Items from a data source
BEGIN
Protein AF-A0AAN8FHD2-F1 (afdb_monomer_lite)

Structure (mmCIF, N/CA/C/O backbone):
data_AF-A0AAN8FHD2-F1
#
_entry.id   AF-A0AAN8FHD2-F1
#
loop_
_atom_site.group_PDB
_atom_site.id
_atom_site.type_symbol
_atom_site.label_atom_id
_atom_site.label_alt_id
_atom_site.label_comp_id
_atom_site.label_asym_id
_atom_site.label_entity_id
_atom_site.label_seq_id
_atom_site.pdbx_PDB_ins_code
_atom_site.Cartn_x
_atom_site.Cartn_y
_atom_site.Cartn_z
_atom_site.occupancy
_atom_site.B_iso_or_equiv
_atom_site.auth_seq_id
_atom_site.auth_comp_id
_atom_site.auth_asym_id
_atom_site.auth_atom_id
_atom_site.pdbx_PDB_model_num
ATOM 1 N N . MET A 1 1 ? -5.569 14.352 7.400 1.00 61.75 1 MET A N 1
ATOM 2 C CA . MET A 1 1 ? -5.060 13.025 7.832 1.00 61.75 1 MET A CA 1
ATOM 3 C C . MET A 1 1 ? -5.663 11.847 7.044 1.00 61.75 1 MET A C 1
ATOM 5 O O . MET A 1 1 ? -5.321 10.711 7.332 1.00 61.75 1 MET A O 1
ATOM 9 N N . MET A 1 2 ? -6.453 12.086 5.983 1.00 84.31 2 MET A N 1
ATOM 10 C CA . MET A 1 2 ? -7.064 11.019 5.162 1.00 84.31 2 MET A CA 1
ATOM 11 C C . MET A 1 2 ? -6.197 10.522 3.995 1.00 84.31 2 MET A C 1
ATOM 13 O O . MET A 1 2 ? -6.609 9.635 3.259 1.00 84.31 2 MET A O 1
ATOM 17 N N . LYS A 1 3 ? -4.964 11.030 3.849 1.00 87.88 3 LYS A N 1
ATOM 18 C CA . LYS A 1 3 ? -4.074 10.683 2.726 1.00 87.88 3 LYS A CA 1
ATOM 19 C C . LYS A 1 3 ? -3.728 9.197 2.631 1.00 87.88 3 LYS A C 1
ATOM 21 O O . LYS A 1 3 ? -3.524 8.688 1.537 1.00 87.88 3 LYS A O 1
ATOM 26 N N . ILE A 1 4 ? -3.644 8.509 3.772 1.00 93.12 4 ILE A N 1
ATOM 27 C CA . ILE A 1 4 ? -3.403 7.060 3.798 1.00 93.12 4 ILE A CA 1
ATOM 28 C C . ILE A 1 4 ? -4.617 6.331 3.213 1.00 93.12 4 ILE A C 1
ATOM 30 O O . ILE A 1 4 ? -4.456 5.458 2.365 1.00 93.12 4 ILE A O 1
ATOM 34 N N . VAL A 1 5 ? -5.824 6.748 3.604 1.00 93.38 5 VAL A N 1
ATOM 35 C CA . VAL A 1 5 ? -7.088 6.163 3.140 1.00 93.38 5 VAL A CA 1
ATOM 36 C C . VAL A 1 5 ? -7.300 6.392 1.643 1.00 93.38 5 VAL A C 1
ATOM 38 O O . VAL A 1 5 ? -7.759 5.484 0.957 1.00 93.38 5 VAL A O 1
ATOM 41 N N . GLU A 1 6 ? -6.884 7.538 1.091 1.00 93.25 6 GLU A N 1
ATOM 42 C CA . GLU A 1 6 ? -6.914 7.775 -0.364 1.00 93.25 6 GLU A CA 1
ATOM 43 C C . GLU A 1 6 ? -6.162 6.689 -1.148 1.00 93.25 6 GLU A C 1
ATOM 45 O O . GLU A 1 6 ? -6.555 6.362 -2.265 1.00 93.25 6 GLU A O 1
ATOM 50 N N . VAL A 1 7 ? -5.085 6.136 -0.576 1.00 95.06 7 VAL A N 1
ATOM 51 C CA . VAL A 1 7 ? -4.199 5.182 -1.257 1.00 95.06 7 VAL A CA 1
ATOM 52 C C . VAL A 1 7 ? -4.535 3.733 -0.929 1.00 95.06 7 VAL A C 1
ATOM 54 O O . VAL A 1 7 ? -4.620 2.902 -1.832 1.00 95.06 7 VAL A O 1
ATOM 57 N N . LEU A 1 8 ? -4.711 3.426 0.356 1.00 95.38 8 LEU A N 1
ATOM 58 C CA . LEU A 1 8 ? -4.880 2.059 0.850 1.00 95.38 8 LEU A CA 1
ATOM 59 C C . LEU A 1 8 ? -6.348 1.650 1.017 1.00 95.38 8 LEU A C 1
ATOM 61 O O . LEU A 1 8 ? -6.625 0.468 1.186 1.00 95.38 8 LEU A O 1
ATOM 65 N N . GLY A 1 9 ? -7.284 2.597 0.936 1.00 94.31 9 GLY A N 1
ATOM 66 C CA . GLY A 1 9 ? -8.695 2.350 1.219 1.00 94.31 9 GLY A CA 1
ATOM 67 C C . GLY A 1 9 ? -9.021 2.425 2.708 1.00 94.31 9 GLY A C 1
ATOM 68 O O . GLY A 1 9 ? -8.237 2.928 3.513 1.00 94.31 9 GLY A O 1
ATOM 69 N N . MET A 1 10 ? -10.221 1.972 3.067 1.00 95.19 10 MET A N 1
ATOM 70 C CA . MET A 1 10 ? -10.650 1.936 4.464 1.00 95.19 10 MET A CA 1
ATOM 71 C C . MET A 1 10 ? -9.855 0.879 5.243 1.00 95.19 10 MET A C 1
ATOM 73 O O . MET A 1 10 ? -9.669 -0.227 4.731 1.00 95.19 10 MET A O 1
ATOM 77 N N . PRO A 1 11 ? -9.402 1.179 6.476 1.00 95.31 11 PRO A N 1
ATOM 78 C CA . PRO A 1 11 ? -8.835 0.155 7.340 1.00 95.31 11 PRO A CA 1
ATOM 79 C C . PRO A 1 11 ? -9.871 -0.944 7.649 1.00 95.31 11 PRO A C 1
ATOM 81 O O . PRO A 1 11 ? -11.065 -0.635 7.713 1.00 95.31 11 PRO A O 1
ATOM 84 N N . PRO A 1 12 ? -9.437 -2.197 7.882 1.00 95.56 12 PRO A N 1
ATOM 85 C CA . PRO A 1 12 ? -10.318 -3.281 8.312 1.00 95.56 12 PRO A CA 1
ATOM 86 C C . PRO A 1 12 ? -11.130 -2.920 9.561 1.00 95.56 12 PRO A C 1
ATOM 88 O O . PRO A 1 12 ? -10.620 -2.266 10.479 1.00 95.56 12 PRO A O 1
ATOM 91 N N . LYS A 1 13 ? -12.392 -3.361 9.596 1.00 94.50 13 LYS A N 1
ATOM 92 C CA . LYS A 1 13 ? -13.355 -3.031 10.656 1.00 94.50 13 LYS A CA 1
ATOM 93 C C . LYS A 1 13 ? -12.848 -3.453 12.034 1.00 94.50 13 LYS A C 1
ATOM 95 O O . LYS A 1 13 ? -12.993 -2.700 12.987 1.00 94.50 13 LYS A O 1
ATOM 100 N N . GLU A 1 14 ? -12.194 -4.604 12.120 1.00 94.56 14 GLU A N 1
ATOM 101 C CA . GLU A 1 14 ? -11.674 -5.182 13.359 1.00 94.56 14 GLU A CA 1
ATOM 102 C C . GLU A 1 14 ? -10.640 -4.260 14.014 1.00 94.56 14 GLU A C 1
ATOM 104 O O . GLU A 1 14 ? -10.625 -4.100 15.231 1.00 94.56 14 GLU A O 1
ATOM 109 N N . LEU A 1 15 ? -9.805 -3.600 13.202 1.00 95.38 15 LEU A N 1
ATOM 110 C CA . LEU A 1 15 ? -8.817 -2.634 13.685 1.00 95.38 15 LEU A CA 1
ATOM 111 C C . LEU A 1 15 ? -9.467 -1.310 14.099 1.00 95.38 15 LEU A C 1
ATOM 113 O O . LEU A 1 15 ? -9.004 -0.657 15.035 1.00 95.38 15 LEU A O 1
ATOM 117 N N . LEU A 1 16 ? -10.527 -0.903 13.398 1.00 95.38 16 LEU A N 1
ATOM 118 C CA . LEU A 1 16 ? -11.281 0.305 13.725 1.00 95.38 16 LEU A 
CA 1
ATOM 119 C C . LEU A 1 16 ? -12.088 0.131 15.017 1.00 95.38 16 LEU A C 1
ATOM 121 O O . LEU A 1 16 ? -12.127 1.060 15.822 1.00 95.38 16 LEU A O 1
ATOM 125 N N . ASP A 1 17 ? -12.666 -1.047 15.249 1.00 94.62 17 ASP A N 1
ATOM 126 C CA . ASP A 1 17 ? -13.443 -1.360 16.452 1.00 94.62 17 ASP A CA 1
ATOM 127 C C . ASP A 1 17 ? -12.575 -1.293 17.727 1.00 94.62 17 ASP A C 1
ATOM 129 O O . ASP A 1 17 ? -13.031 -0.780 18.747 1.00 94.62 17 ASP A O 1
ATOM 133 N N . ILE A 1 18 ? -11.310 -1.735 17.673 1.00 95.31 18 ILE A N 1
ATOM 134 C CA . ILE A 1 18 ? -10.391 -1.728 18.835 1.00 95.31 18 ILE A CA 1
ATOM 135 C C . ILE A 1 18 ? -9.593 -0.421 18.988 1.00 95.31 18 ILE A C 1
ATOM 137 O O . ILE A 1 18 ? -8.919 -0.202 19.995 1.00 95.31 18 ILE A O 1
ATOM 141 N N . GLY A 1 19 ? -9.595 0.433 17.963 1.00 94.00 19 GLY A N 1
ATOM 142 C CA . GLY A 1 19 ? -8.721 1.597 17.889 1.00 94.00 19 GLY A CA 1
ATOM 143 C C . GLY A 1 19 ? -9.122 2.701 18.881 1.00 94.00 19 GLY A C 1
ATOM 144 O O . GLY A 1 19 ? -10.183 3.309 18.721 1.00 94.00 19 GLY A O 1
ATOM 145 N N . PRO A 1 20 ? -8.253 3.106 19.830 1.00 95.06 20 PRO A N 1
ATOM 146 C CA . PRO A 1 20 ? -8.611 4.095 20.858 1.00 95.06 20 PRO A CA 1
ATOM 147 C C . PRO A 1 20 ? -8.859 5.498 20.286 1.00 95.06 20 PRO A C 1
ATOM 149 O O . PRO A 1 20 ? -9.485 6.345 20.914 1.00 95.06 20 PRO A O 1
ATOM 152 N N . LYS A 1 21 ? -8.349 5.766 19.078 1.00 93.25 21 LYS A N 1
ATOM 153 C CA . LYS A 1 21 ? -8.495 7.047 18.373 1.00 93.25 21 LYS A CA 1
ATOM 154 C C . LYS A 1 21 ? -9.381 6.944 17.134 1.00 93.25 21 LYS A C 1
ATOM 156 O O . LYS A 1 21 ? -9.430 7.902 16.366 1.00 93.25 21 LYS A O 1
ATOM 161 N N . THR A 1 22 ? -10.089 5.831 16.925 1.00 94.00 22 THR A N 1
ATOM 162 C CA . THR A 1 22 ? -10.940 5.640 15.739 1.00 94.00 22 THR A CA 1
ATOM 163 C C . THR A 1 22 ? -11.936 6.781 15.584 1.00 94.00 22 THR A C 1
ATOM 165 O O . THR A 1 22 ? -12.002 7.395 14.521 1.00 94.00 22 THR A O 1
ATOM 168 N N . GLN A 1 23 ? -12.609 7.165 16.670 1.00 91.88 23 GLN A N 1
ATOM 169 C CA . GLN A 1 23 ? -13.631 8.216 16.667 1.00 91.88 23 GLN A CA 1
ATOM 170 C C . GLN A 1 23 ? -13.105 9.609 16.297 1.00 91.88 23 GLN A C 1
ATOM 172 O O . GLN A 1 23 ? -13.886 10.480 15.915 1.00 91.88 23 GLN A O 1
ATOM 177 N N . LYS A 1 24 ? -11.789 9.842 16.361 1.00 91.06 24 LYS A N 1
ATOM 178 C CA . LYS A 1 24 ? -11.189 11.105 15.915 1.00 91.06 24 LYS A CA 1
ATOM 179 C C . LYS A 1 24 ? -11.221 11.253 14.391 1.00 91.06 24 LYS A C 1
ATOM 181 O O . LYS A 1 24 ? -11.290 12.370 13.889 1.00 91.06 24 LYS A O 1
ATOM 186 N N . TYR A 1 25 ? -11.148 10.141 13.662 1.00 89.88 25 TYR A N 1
END
- Work required:
Could you return exactly the stretch of the data above that starts at the line with "ATOM 30 O O" and ends at the line with "ATOM 43 C C", both lines included?

- Solution for this task:
ATOM 30 O O . ILE A 1 4 ? -4.456 5.458 2.365 1.00 93.12 4 ILE A O 1
ATOM 34 N N . VAL A 1 5 ? -5.824 6.748 3.604 1.00 93.38 5 VAL A N 1
ATOM 35 C CA . VAL A 1 5 ? -7.088 6.163 3.140 1.00 93.38 5 VAL A CA 1
ATOM 36 C C . VAL A 1 5 ? -7.300 6.392 1.643 1.00 93.38 5 VAL A C 1
ATOM 38 O O . VAL A 1 5 ? -7.759 5.484 0.957 1.00 93.38 5 VAL A O 1
ATOM 41 N N . GLU A 1 6 ? -6.884 7.538 1.091 1.00 93.25 6 GLU A N 1
ATOM 42 C CA . GLU A 1 6 ? -6.914 7.775 -0.364 1.00 93.25 6 GLU A CA 1
ATOM 43 C C . GLU A 1 6 ? -6.162 6.689 -1.148 1.00 93.25 6 GLU A C 1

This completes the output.